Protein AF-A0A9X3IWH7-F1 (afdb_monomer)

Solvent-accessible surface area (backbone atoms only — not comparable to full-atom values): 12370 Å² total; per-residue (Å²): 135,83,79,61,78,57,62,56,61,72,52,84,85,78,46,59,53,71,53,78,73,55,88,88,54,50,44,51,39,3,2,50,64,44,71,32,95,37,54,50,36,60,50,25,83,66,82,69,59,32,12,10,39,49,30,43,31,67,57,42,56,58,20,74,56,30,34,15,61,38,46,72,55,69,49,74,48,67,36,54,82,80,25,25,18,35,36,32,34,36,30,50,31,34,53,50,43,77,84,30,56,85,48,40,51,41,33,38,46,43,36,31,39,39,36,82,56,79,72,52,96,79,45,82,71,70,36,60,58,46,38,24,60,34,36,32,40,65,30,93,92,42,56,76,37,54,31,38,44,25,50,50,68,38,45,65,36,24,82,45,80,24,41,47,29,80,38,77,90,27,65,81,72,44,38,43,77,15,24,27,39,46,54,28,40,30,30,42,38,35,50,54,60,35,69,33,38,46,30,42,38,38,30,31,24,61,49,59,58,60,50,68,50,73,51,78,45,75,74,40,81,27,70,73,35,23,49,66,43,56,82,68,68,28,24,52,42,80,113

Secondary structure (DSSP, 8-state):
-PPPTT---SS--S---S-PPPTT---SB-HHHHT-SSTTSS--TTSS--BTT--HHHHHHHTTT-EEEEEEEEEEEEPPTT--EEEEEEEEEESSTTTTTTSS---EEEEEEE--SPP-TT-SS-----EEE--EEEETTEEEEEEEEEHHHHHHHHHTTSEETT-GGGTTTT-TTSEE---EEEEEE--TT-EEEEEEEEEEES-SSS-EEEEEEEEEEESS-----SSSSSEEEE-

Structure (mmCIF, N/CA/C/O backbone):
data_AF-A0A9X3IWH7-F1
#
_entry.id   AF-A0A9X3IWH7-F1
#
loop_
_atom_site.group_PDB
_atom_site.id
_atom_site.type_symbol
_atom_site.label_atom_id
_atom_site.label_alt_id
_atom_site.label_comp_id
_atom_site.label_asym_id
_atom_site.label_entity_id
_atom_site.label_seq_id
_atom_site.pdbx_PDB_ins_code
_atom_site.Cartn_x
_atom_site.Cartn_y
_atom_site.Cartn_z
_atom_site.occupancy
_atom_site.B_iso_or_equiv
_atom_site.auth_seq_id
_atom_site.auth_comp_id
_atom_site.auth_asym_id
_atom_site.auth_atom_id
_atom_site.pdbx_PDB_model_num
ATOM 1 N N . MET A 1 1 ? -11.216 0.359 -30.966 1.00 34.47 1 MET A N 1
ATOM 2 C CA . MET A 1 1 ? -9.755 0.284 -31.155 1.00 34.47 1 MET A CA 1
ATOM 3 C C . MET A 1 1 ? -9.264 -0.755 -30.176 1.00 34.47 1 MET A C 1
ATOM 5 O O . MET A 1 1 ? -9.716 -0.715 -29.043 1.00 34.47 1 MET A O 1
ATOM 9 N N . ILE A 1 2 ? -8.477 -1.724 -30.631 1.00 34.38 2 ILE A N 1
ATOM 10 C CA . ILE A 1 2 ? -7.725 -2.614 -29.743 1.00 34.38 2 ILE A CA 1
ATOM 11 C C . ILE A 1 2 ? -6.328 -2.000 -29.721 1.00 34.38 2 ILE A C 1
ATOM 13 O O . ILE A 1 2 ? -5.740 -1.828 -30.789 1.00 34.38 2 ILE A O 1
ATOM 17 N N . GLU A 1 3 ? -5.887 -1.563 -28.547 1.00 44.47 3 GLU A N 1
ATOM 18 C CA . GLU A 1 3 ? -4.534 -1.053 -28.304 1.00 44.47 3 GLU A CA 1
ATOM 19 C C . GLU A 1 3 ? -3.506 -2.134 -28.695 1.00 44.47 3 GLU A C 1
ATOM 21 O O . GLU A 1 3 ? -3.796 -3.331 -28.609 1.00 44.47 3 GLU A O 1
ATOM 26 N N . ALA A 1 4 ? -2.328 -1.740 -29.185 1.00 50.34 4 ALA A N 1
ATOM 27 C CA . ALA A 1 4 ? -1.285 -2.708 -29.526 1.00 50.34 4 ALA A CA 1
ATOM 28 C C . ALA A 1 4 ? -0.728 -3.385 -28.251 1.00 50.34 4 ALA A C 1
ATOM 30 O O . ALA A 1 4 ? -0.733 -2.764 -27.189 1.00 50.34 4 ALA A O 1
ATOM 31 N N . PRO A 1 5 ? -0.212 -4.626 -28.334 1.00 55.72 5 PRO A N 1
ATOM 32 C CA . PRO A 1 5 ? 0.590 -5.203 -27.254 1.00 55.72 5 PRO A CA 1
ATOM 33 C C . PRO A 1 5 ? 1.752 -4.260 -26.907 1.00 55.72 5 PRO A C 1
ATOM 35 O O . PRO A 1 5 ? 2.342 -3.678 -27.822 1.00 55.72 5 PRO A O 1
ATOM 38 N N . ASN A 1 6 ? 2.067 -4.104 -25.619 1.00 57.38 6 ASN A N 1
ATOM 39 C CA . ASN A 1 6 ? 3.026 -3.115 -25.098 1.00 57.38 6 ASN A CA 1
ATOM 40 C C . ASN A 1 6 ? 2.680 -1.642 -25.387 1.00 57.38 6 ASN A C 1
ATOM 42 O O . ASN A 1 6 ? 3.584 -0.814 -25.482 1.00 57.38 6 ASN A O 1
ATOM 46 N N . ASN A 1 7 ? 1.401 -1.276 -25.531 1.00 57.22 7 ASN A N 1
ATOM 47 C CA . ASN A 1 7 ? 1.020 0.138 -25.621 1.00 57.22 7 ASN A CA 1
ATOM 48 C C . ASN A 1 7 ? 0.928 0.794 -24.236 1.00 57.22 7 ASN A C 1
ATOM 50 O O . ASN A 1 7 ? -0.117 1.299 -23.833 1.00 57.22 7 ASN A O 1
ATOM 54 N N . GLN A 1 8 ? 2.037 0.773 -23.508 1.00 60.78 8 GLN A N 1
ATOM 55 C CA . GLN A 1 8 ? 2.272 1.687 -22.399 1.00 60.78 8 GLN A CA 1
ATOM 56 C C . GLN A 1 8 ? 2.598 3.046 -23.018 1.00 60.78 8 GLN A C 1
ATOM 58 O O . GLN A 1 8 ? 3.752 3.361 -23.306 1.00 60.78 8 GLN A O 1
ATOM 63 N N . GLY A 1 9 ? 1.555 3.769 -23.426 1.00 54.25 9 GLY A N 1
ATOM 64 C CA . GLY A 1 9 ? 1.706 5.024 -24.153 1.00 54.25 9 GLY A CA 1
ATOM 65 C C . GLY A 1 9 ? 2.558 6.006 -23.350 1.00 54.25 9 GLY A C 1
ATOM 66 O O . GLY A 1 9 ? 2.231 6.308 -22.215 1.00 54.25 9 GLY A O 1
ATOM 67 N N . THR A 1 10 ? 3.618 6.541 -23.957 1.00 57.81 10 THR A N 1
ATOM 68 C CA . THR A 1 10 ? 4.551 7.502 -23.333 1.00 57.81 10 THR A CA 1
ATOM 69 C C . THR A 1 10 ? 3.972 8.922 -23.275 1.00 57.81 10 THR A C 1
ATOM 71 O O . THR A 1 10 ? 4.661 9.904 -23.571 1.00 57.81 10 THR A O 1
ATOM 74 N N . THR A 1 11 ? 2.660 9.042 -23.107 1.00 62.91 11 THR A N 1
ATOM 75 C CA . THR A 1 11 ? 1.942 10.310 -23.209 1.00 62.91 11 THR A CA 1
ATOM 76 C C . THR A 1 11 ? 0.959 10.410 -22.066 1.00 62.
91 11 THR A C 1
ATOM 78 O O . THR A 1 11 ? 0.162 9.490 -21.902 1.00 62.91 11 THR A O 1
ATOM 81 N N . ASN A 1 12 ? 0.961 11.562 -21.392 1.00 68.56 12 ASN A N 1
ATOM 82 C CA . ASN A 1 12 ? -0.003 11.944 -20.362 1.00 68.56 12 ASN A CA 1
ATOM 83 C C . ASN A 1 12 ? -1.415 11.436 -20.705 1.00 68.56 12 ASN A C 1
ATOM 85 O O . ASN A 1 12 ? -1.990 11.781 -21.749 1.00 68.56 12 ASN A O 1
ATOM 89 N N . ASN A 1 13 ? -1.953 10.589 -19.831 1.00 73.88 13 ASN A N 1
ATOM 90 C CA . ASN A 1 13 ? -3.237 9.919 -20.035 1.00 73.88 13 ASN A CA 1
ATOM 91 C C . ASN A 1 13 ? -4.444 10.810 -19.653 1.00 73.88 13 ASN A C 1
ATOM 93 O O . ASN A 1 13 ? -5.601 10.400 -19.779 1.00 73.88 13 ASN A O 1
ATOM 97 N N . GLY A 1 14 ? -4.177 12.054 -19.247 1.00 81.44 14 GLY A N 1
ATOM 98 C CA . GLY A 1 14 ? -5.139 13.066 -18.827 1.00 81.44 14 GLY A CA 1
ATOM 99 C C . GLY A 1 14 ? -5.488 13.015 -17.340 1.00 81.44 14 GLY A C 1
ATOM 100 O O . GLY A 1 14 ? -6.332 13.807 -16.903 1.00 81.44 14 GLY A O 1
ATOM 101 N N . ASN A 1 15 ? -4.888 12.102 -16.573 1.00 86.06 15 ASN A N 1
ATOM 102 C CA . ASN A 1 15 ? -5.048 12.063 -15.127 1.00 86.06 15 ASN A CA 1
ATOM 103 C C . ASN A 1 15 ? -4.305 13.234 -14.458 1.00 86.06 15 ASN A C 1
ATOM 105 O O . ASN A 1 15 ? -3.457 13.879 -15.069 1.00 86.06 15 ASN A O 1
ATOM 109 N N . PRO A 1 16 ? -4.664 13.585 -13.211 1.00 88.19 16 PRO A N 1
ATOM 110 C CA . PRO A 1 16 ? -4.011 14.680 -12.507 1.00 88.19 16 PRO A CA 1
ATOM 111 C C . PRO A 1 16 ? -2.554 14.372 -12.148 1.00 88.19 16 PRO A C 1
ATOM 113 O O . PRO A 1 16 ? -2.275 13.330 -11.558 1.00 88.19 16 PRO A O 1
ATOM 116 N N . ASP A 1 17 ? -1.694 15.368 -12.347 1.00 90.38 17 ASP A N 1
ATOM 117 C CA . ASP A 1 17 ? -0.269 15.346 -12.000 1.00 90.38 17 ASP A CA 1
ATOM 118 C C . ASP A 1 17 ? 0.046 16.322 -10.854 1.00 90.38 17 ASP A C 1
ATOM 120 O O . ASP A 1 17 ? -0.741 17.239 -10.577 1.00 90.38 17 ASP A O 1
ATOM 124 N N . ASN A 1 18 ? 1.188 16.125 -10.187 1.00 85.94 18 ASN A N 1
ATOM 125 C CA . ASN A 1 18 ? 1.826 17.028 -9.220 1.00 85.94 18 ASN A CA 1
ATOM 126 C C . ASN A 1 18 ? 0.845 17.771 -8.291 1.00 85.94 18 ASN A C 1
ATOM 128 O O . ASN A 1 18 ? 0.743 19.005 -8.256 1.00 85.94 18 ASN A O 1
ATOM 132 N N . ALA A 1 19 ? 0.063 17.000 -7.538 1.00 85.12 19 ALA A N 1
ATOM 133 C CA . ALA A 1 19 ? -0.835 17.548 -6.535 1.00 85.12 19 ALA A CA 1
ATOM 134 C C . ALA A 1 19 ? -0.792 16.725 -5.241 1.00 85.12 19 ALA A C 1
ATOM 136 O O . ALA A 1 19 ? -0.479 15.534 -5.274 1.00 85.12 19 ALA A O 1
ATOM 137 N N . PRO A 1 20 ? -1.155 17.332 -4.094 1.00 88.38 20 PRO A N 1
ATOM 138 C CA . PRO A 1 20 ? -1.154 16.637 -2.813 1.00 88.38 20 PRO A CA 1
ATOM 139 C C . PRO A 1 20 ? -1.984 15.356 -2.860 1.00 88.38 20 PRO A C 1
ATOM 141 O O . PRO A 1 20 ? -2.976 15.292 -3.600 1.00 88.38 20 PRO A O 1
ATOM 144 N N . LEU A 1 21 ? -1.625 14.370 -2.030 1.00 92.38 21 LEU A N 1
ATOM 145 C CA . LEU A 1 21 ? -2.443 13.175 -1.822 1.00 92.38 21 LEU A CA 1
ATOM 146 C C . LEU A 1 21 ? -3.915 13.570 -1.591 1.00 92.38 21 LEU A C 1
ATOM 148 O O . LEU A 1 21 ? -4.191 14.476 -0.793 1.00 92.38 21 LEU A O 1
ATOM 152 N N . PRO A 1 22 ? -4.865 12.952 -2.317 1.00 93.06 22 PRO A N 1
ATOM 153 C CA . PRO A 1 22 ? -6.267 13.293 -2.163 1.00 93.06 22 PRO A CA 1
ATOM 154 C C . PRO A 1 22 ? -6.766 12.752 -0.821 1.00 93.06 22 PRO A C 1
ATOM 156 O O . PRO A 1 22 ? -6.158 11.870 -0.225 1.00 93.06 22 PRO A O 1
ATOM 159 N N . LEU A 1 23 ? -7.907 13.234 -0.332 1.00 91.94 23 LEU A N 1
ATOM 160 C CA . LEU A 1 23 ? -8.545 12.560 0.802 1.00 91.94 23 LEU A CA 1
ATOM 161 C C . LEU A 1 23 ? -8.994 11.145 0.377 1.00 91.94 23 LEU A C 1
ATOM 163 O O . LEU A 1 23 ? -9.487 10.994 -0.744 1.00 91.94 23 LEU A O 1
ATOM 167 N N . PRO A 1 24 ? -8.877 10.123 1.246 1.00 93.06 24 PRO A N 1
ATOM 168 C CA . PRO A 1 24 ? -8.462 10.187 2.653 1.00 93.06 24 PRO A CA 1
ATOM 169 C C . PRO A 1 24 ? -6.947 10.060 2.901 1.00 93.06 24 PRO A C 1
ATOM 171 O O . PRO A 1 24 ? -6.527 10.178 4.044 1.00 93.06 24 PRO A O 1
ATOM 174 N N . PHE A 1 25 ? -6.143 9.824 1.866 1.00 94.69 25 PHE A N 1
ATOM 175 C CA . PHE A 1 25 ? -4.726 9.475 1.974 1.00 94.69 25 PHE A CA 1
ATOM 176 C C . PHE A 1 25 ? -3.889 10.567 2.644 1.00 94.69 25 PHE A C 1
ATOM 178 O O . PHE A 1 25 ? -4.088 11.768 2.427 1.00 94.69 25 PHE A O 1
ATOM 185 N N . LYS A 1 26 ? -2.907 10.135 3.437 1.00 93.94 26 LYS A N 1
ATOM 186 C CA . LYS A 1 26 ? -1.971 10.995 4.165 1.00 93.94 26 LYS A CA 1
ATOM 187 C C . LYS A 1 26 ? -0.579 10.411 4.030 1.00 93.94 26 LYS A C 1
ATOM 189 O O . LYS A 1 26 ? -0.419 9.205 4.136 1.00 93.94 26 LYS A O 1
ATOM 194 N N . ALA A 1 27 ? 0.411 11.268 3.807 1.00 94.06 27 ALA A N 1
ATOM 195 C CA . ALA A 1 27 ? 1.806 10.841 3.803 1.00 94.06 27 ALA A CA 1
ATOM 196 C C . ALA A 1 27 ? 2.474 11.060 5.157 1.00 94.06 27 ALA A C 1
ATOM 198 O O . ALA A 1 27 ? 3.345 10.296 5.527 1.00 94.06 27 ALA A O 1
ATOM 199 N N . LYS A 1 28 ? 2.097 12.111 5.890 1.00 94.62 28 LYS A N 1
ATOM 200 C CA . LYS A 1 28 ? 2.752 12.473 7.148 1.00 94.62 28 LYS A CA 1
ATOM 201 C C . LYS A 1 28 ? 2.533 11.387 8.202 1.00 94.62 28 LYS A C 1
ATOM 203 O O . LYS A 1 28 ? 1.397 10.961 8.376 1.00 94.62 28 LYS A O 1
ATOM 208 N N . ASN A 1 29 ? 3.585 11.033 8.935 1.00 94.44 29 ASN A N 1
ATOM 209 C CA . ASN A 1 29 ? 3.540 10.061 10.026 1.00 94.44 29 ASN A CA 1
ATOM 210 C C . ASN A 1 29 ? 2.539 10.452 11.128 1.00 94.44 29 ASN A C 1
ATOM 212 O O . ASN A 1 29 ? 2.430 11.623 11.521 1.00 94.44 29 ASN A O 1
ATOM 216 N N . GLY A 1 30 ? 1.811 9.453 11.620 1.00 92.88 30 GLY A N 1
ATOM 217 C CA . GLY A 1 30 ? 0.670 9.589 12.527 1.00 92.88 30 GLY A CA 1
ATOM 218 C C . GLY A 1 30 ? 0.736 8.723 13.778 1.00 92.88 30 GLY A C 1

• **What this task involves**: In the entries above, find the line with "ATOM 27 C CA" and the line with "ATOM 30 O O", then set down exactly those two and every line between them, nothing else.

• **Response area**:
ATOM 27 C CA . ALA A 1 4 ? -1.285 -2.708 -29.526 1.00 50.34 4 ALA A CA 1
ATOM 28 C C . ALA A 1 4 ? -0.728 -3.385 -28.251 1.00 50.34 4 ALA A C 1
ATOM 30 O O . ALA A 1 4 ? -0.733 -2.764 -27.189 1.00 50.34 4 ALA A O 1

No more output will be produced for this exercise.